Il gruppo di ricerca ha messo a punto un dispositivo tecnologico definito come “esoscheletro adattivo”, un sistema strutturale morfologicamente assimilabile a una sorta di impalcatura di irrigidimento esterna al manufatto esistente, collaborante con esso per ottimizzare la resistenza strutturale (sismica) e le prestazioni energetiche e per migliorare la qualità degli spazi interni. Una sorta di sovrastruttura tecnologica in cui sono incluse nuove dotazioni impiantistiche e sono inglobati elementi sismo-resistenti. L’esoscheletro adattivo privilegia soluzioni tecnologiche “a secco” e reversibili, anche in un’ottica di risparmio delle risorse e del riciclo dei materiali da costruzione, al fine di proporre una valida alternativa alla cosiddetta sostituzione edilizia, che produce un significativo carico ambientale. Può includere nuovi “oggetti” tra loro indipendenti (vani per l'ampliamento delle abitazioni, serre solari, giardini d’inverno, terrazze, ecc.) realizzati senza onerose modifiche degli alloggi, può accogliere nuovi elementi distributivi nel caso di una rivisitazione tipologica dell’intero manufatto o permettere la realizzazione di sopraelevazioni (ospitanti altre unità residenziali o strutture comuni) la cui vendita o locazione potrebbero in parte coprire i costi dell’operazione di riqualificazione, sulla scorta dell’esperienza delle Housing Associations olandesi. Questa prassi operativa, oltre a risultare adottabile per il recupero di edifici degradati, è anche facilmente modificabile nel corso del tempo in relazione a differenti contesti geografici, climatici e urbani. L’esoscheletro adattivo ha come obiettivo il prolungamento del ciclo di vita del manufatto grazie a un progressivo adattamento che porti a ridurre gli effetti del carico ambientale del manufatto stesso, distribuendolo su un arco temporale molto più lungo.

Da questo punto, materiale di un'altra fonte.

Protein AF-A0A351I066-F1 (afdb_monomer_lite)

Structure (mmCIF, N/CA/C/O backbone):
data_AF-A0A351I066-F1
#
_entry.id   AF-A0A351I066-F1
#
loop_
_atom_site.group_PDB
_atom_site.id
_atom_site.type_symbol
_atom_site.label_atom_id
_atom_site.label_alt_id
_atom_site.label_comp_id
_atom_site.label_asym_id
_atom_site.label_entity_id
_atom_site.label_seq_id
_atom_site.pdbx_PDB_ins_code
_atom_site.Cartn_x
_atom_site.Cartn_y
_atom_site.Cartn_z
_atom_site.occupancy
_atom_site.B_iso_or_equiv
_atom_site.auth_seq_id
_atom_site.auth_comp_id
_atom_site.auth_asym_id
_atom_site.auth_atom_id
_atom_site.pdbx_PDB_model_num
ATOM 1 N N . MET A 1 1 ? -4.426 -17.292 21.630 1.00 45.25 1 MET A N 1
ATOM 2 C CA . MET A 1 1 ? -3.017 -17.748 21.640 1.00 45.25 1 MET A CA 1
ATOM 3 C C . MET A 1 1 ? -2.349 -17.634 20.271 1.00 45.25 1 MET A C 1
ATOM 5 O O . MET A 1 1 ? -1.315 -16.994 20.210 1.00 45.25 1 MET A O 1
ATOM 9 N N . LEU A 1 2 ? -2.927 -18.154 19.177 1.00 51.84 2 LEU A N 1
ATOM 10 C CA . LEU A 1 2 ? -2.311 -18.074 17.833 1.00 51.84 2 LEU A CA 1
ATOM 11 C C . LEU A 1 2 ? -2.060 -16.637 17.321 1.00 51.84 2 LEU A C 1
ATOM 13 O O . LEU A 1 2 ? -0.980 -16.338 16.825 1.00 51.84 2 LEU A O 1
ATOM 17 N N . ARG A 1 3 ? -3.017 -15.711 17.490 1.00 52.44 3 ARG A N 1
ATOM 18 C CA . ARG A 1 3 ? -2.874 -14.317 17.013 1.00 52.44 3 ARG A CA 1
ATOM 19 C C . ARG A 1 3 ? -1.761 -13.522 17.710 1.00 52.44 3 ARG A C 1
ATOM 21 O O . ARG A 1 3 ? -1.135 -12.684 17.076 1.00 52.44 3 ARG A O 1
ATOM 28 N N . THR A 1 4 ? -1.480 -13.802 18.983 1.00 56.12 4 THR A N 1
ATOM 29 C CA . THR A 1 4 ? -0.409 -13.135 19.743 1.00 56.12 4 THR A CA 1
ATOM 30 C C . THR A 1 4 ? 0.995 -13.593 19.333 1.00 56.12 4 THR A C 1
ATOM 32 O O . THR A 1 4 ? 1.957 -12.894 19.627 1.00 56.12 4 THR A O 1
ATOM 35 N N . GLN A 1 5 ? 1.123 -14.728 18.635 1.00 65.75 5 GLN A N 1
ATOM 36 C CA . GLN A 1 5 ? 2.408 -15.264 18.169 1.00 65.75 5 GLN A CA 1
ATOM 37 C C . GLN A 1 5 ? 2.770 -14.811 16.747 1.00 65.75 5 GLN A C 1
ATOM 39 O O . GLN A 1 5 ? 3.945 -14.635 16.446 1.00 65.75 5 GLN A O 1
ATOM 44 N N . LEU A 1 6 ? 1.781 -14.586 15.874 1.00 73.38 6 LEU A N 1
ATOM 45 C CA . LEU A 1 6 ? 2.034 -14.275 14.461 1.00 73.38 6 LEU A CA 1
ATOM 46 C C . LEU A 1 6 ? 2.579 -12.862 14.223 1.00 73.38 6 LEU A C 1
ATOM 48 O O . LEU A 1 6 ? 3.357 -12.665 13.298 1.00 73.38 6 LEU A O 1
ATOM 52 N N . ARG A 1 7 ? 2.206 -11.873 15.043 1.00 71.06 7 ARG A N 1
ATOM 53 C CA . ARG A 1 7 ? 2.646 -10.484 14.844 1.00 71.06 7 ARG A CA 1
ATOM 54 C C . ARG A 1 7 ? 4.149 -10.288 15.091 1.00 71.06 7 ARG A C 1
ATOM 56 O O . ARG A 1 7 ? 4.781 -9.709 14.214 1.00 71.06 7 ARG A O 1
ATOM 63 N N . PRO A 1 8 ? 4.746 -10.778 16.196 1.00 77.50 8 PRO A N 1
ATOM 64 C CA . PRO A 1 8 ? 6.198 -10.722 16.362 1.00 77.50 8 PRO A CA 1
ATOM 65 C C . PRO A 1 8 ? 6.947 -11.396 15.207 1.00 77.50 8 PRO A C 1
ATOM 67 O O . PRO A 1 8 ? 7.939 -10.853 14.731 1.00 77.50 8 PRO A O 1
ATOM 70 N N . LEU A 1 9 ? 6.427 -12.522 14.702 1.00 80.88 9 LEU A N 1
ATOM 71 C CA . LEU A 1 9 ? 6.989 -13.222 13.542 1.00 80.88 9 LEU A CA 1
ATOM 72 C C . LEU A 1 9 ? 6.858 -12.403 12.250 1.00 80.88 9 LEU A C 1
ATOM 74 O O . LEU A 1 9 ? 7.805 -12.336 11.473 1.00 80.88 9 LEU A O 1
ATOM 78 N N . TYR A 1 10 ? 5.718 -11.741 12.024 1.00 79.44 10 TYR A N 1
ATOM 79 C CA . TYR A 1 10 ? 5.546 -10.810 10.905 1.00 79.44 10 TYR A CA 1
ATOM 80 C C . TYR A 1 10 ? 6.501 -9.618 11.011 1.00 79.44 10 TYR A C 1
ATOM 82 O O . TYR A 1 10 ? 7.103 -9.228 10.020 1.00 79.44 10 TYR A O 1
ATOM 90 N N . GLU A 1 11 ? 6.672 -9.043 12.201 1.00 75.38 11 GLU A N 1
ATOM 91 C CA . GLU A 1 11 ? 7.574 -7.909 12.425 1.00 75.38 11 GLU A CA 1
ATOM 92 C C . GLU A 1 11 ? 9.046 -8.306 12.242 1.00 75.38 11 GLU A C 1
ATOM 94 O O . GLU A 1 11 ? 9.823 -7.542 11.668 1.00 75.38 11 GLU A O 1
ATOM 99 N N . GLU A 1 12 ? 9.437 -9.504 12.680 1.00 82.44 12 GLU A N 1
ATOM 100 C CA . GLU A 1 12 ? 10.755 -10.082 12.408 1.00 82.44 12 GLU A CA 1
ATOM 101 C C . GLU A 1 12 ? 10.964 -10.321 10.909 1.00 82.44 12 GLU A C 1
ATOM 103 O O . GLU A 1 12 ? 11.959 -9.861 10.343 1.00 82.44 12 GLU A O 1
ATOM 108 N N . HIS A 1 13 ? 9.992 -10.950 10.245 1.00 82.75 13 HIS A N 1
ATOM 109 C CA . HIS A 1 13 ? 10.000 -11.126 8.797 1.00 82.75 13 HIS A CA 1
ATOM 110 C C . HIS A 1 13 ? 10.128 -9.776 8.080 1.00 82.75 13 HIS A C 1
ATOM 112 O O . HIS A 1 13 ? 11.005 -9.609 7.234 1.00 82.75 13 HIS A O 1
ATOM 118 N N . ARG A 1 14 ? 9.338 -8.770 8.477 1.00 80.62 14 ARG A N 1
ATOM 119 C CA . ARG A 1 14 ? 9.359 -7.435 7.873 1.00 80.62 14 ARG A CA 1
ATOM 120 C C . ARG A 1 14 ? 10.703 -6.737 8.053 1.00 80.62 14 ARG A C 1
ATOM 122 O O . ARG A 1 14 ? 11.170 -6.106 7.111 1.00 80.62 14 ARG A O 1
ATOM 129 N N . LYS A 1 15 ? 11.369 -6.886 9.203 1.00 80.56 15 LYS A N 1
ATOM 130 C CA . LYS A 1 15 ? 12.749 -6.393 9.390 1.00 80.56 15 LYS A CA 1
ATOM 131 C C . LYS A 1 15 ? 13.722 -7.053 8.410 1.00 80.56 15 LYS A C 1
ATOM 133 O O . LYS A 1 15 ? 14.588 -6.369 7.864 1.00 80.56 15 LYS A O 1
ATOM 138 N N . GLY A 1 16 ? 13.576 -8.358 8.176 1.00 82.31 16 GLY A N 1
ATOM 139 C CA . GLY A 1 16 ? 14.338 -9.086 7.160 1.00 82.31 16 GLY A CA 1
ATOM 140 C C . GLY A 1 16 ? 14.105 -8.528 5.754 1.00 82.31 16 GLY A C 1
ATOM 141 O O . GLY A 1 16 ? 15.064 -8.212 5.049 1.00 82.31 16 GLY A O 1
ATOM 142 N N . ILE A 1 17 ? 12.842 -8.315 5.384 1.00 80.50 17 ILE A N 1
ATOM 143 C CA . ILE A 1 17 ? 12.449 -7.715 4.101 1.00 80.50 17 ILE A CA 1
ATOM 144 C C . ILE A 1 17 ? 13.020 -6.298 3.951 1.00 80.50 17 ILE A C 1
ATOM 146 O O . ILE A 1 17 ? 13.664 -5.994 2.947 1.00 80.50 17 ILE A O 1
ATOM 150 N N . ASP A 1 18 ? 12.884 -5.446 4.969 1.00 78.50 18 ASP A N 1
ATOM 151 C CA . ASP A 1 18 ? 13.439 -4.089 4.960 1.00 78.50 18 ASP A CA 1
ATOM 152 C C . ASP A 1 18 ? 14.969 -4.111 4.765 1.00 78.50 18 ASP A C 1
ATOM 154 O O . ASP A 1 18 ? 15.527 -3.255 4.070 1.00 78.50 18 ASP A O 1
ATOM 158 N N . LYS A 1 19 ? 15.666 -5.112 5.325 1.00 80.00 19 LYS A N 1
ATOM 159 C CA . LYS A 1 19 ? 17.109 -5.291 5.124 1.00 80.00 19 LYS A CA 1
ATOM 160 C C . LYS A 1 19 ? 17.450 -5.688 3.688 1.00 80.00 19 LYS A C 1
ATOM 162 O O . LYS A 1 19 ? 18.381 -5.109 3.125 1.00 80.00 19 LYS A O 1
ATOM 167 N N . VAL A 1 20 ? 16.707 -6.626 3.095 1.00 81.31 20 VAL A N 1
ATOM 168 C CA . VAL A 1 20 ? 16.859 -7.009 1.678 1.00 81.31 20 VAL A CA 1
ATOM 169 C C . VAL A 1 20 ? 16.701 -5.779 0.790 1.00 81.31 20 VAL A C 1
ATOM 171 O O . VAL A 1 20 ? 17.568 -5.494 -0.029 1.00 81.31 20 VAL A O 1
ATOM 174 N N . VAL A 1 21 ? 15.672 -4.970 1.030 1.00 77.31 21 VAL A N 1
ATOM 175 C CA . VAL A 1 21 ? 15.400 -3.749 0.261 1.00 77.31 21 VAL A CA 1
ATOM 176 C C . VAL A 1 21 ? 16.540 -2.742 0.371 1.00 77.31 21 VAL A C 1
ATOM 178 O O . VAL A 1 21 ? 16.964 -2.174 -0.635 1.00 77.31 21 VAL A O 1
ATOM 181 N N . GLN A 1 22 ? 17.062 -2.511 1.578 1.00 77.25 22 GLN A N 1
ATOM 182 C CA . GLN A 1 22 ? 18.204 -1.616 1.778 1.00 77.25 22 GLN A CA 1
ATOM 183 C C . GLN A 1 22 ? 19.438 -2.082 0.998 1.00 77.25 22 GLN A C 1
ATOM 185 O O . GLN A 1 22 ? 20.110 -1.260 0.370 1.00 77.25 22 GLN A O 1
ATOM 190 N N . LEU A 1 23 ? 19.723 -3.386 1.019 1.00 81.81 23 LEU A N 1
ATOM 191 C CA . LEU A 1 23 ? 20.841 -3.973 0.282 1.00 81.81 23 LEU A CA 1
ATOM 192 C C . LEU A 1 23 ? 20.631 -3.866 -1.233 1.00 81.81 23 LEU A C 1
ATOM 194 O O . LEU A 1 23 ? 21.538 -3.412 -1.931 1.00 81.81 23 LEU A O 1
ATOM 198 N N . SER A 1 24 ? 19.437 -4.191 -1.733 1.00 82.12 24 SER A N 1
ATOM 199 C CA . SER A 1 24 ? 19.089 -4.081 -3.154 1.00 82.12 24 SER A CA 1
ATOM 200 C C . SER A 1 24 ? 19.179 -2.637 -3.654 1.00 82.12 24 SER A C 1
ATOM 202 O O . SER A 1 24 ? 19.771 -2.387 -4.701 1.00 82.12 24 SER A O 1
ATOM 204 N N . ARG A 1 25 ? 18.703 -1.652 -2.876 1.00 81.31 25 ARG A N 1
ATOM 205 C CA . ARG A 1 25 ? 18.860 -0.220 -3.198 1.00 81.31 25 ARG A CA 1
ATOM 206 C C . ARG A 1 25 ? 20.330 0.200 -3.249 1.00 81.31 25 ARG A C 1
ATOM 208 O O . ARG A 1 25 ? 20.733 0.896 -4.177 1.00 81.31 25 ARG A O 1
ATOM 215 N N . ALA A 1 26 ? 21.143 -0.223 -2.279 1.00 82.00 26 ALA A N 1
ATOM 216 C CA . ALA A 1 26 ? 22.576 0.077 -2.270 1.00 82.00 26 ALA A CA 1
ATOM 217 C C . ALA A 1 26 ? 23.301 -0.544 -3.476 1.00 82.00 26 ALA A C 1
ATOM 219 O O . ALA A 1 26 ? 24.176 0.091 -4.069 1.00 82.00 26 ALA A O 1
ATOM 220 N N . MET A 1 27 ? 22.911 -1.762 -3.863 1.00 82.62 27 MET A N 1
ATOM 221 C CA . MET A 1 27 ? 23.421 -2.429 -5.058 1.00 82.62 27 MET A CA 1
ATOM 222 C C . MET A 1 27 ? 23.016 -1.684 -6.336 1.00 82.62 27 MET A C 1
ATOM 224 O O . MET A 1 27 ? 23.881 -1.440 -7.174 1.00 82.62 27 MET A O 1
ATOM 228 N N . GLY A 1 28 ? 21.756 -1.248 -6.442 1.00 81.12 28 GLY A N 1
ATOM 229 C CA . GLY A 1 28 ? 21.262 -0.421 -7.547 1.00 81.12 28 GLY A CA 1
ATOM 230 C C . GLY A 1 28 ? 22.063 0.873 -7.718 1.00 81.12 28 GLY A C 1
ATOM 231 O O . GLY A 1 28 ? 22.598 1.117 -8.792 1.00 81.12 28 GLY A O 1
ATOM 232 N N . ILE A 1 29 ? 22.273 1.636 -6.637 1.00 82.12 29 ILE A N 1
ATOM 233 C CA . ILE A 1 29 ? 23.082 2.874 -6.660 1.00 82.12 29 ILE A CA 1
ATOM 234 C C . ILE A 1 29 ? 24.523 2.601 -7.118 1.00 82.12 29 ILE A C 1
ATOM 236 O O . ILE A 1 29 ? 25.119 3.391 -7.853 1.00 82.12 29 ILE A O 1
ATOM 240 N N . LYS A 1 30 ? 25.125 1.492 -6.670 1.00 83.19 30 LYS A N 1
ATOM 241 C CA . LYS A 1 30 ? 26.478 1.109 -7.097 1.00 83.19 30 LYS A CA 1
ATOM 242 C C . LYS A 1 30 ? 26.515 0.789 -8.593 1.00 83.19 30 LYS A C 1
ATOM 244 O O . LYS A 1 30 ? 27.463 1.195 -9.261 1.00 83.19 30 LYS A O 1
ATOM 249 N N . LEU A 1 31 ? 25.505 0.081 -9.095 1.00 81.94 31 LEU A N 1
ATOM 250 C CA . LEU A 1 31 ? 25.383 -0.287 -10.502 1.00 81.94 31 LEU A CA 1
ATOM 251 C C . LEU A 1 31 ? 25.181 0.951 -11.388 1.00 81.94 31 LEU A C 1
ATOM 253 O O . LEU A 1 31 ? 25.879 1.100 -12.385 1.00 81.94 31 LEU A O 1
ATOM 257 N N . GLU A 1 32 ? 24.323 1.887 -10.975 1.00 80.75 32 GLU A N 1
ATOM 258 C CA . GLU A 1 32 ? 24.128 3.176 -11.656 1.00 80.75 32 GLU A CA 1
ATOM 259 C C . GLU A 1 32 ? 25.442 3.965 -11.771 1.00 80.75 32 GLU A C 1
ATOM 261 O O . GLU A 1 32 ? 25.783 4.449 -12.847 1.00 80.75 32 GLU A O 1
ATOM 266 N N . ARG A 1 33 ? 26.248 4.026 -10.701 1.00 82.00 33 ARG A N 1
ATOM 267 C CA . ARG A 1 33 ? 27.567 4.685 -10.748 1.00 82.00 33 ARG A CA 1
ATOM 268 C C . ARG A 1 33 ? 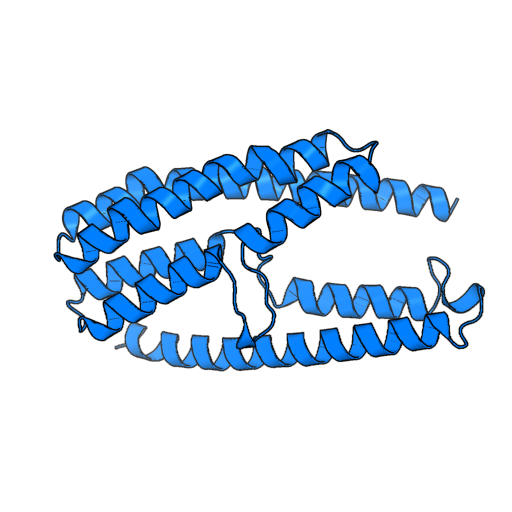28.535 4.017 -11.723 1.00 82.00 33 ARG A C 1
ATOM 270 O O . ARG A 1 33 ? 29.269 4.724 -12.406 1.00 82.00 33 ARG A O 1
ATOM 277 N N . GLN A 1 34 ? 28.549 2.683 -11.780 1.00 77.88 34 GLN A N 1
ATOM 278 C CA . GLN A 1 34 ? 29.391 1.941 -12.728 1.00 77.88 34 GLN A CA 1
ATOM 279 C C . GLN A 1 34 ? 29.014 2.256 -14.176 1.00 77.88 34 GLN A C 1
ATOM 281 O O . GLN A 1 34 ? 29.899 2.436 -15.013 1.00 77.88 34 GLN A O 1
ATOM 286 N N . ILE A 1 35 ? 27.712 2.379 -14.443 1.00 77.81 35 ILE A N 1
ATOM 287 C CA . ILE A 1 35 ? 27.189 2.775 -15.749 1.00 77.81 35 ILE A CA 1
ATOM 288 C C . ILE A 1 35 ? 27.708 4.158 -16.141 1.00 77.81 35 ILE A C 1
ATOM 290 O O . ILE A 1 35 ? 28.245 4.316 -17.232 1.00 77.81 35 ILE A O 1
ATOM 294 N N . THR A 1 36 ? 27.631 5.138 -15.237 1.00 74.38 36 THR A N 1
ATOM 295 C CA . THR A 1 36 ? 28.087 6.509 -15.517 1.00 74.38 36 THR A CA 1
ATOM 296 C C . THR A 1 36 ? 29.607 6.630 -15.677 1.00 74.38 36 THR A C 1
ATOM 298 O O . THR A 1 36 ? 30.063 7.520 -16.388 1.00 74.38 36 THR A O 1
ATOM 301 N N . SER A 1 37 ? 30.409 5.783 -15.019 1.00 75.25 37 SER A N 1
ATOM 302 C CA . SER A 1 37 ? 31.866 5.969 -14.973 1.00 75.25 37 SER A CA 1
ATOM 303 C C . SER A 1 37 ? 32.672 5.138 -15.972 1.00 75.25 37 SER A C 1
ATOM 305 O O . SER A 1 37 ? 33.821 5.495 -16.222 1.00 75.25 37 SER A O 1
ATOM 307 N N . ALA A 1 38 ? 32.159 4.000 -16.463 1.00 72.81 38 ALA A N 1
ATOM 308 C CA . ALA A 1 38 ? 32.994 3.062 -17.230 1.00 72.81 38 ALA A CA 1
ATOM 309 C C . ALA A 1 38 ? 32.261 2.070 -18.154 1.00 72.81 38 ALA A C 1
ATOM 311 O O . ALA A 1 38 ? 32.937 1.278 -18.810 1.00 72.81 38 ALA A O 1
ATOM 312 N N . ALA A 1 39 ? 30.926 2.043 -18.192 1.00 75.50 39 ALA A N 1
ATOM 313 C CA . ALA A 1 39 ? 30.223 1.023 -18.969 1.00 75.50 39 ALA A CA 1
ATOM 314 C C . ALA A 1 39 ? 30.244 1.320 -20.473 1.00 75.50 39 ALA A C 1
ATOM 316 O O . ALA A 1 39 ? 30.075 2.462 -20.904 1.00 75.50 39 ALA A O 1
ATOM 317 N N . SER A 1 40 ? 30.422 0.271 -21.275 1.00 82.50 40 SER A N 1
ATOM 318 C CA . SER A 1 40 ? 30.303 0.371 -22.729 1.00 82.50 40 SER A CA 1
ATOM 319 C C . SER A 1 40 ? 28.838 0.419 -23.172 1.00 82.50 40 SER A C 1
ATOM 321 O O . SER A 1 40 ? 27.946 -0.082 -22.487 1.00 82.50 40 SER A O 1
ATOM 323 N N . GLU A 1 41 ? 28.582 0.961 -24.363 1.00 79.94 41 GLU A N 1
ATOM 324 C CA . GLU A 1 41 ? 27.232 1.060 -24.940 1.00 79.94 41 GLU A CA 1
ATOM 325 C C . GLU A 1 41 ? 26.516 -0.304 -25.017 1.00 79.94 41 GLU A C 1
ATOM 327 O O . GLU A 1 41 ? 25.342 -0.423 -24.669 1.00 79.94 41 GLU A O 1
ATOM 332 N N . ARG A 1 42 ? 27.254 -1.370 -25.357 1.00 83.19 42 ARG A N 1
ATOM 333 C CA . ARG A 1 42 ? 26.731 -2.748 -25.412 1.00 83.19 42 ARG A CA 1
ATOM 334 C C . ARG A 1 42 ? 26.305 -3.301 -24.055 1.00 83.19 42 ARG A C 1
ATOM 336 O O . ARG A 1 42 ? 25.478 -4.203 -23.989 1.00 83.19 42 ARG A O 1
ATOM 343 N N . GLU A 1 43 ? 26.894 -2.813 -22.970 1.00 78.88 43 GLU A N 1
ATOM 344 C CA . GLU A 1 43 ? 26.558 -3.282 -21.628 1.00 78.88 43 GLU A CA 1
ATOM 345 C C . GLU A 1 43 ? 25.291 -2.622 -21.081 1.00 78.88 43 GLU A C 1
ATOM 347 O O . GLU A 1 43 ? 24.562 -3.260 -20.316 1.00 78.88 43 GLU A O 1
ATOM 352 N N . ILE A 1 44 ? 25.040 -1.370 -21.477 1.00 81.56 44 ILE A N 1
ATOM 353 C CA . ILE A 1 44 ? 23.961 -0.518 -20.955 1.00 81.56 44 ILE A CA 1
ATOM 354 C C . ILE A 1 44 ? 22.701 -0.530 -21.820 1.00 81.56 44 ILE A C 1
ATOM 356 O O . ILE A 1 44 ? 21.632 -0.181 -21.320 1.00 81.56 44 ILE A O 1
ATOM 360 N N . MET A 1 45 ? 22.815 -0.919 -23.094 1.00 82.81 45 MET A N 1
ATOM 361 C CA . MET A 1 45 ? 21.671 -1.028 -23.997 1.00 82.81 45 MET A CA 1
ATOM 362 C C . MET A 1 45 ? 20.629 -2.031 -23.489 1.00 82.81 45 MET A C 1
ATOM 364 O O . MET A 1 45 ? 20.931 -2.939 -22.710 1.00 82.81 45 MET A O 1
ATOM 368 N N . ILE A 1 46 ? 19.393 -1.884 -23.966 1.00 78.56 46 ILE A N 1
ATOM 369 C CA . ILE A 1 46 ? 18.318 -2.845 -23.703 1.00 78.56 46 ILE A CA 1
ATOM 370 C C . ILE A 1 46 ? 18.757 -4.224 -24.223 1.00 78.56 46 ILE A C 1
ATOM 372 O O . ILE A 1 46 ? 19.257 -4.342 -25.339 1.00 78.56 46 ILE A O 1
ATOM 376 N N . GLY A 1 47 ? 18.638 -5.251 -23.375 1.00 77.88 47 GLY A N 1
ATOM 377 C CA . GLY A 1 47 ? 19.180 -6.599 -23.620 1.00 77.88 47 GLY A CA 1
ATOM 378 C C . GLY A 1 47 ? 20.656 -6.797 -23.229 1.00 77.88 47 GLY A C 1
ATOM 379 O O . GLY A 1 47 ? 21.177 -7.910 -23.290 1.00 77.88 47 GLY A O 1
ATOM 380 N N . GLY A 1 48 ? 21.351 -5.742 -22.797 1.00 84.50 48 GLY A N 1
ATOM 381 C CA . GLY A 1 48 ? 22.728 -5.806 -22.311 1.00 84.50 48 GLY A CA 1
ATOM 382 C C . GLY A 1 48 ? 22.848 -6.380 -20.888 1.00 84.50 48 GLY A C 1
ATOM 383 O O . GLY A 1 48 ? 21.906 -6.326 -20.088 1.00 84.50 48 GLY A O 1
ATOM 384 N N . PRO A 1 49 ? 24.023 -6.916 -20.506 1.00 86.25 49 PRO A N 1
ATOM 385 C CA . PRO A 1 49 ? 24.226 -7.556 -19.206 1.00 86.25 49 PRO A CA 1
ATOM 386 C C . PRO A 1 49 ? 24.038 -6.628 -17.993 1.00 86.25 49 PRO A C 1
ATOM 388 O O . PRO A 1 49 ? 23.638 -7.117 -16.934 1.00 86.25 49 PRO A O 1
ATOM 391 N N . LEU A 1 50 ? 24.316 -5.317 -18.088 1.00 83.88 50 LEU A N 1
ATOM 392 C CA . LEU A 1 50 ? 24.065 -4.392 -16.969 1.00 83.88 50 LEU A CA 1
ATOM 393 C C . LEU A 1 50 ? 22.589 -3.993 -16.888 1.00 83.88 50 LEU A C 1
ATOM 395 O O . LEU A 1 50 ? 22.050 -3.916 -15.784 1.00 83.88 50 LEU A O 1
ATOM 399 N N . TYR A 1 51 ? 21.919 -3.824 -18.030 1.00 83.12 51 TYR A N 1
ATOM 400 C CA . TYR A 1 51 ? 20.474 -3.594 -18.084 1.00 83.12 51 TYR A CA 1
ATOM 401 C C . TYR A 1 51 ? 19.689 -4.740 -17.424 1.00 83.12 51 TYR A C 1
ATOM 403 O O . TYR A 1 51 ? 18.863 -4.497 -16.542 1.00 83.12 51 TYR A O 1
ATOM 411 N N . HIS A 1 52 ? 20.023 -5.997 -17.739 1.00 84.88 52 HIS A N 1
ATOM 412 C CA . HIS A 1 52 ? 19.402 -7.163 -17.098 1.00 84.88 52 HIS A CA 1
ATOM 413 C C . HIS A 1 52 ? 19.610 -7.202 -15.581 1.00 84.88 52 HIS A C 1
ATOM 415 O O . HIS A 1 52 ? 18.685 -7.535 -14.841 1.00 84.88 52 HIS A O 1
ATOM 421 N N . LYS A 1 53 ? 20.799 -6.823 -15.094 1.00 86.19 53 LYS A N 1
ATOM 422 C CA . LYS A 1 53 ? 21.058 -6.735 -13.648 1.00 86.19 53 LYS A CA 1
ATOM 423 C C . LYS A 1 53 ? 20.193 -5.668 -12.975 1.00 86.19 53 LYS A C 1
ATOM 425 O O . LYS A 1 53 ? 19.717 -5.906 -11.869 1.00 86.19 53 LYS A O 1
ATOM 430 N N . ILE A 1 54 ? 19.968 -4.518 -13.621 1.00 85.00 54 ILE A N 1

In un mercato immobiliare come quello italiano, nel quale «diventerà necessario (o sarà imposto dall'andamento del mercato stesso) ridefinire una nuova “teoria del valore” a partire dalla qualità dell’immobile e del contesto»6, che tende a privilegiare le strategie di sostituzione ignorando le possibilità di recupero, di manutenzione e di rigenerazione dell'esistente, si va facendo strada una nuova consapevolezza che, nel rispetto delle risorse energetiche e ambientali, propone una strategia di intervento più evoluta, in linea con le politiche ecologiste che la comunità internazionale va adottando.
Siamo infatti convinti che queste modalità operative possano consentire di ridurre sensibilmente gli sprechi, di mettere a punto strumenti atti a generare qualità urbana e a migliorare i contesti ambientali, lavorando, come ha sostenuto Nicolas Bourriaud (2002), nell’inaugurare il trasgressivo restauro del Palais de Tokyo a Parigi firmato da Anne Lacaton e Jean Philippe Vassal, solo con modalità di "post-produzione". In sintesi, la nostra è solo una modesta proposta per avvicinarsi alla smart city.

Note
1  Queste pratiche di recupero possono determinare, peraltro, il frazionamento delle opere da affidare a piccole e medie imprese con grandi benefici per la micro economia
2  Da alcuni recenti studi del Cresme risulta che il mercato della riqualificazione vale 133 miliardi di euro. La stessa assenza di visione strategica caratterizza, ad esempio, l'utilizzo dei fondi europei da parte delle Amministrazioni pubbliche.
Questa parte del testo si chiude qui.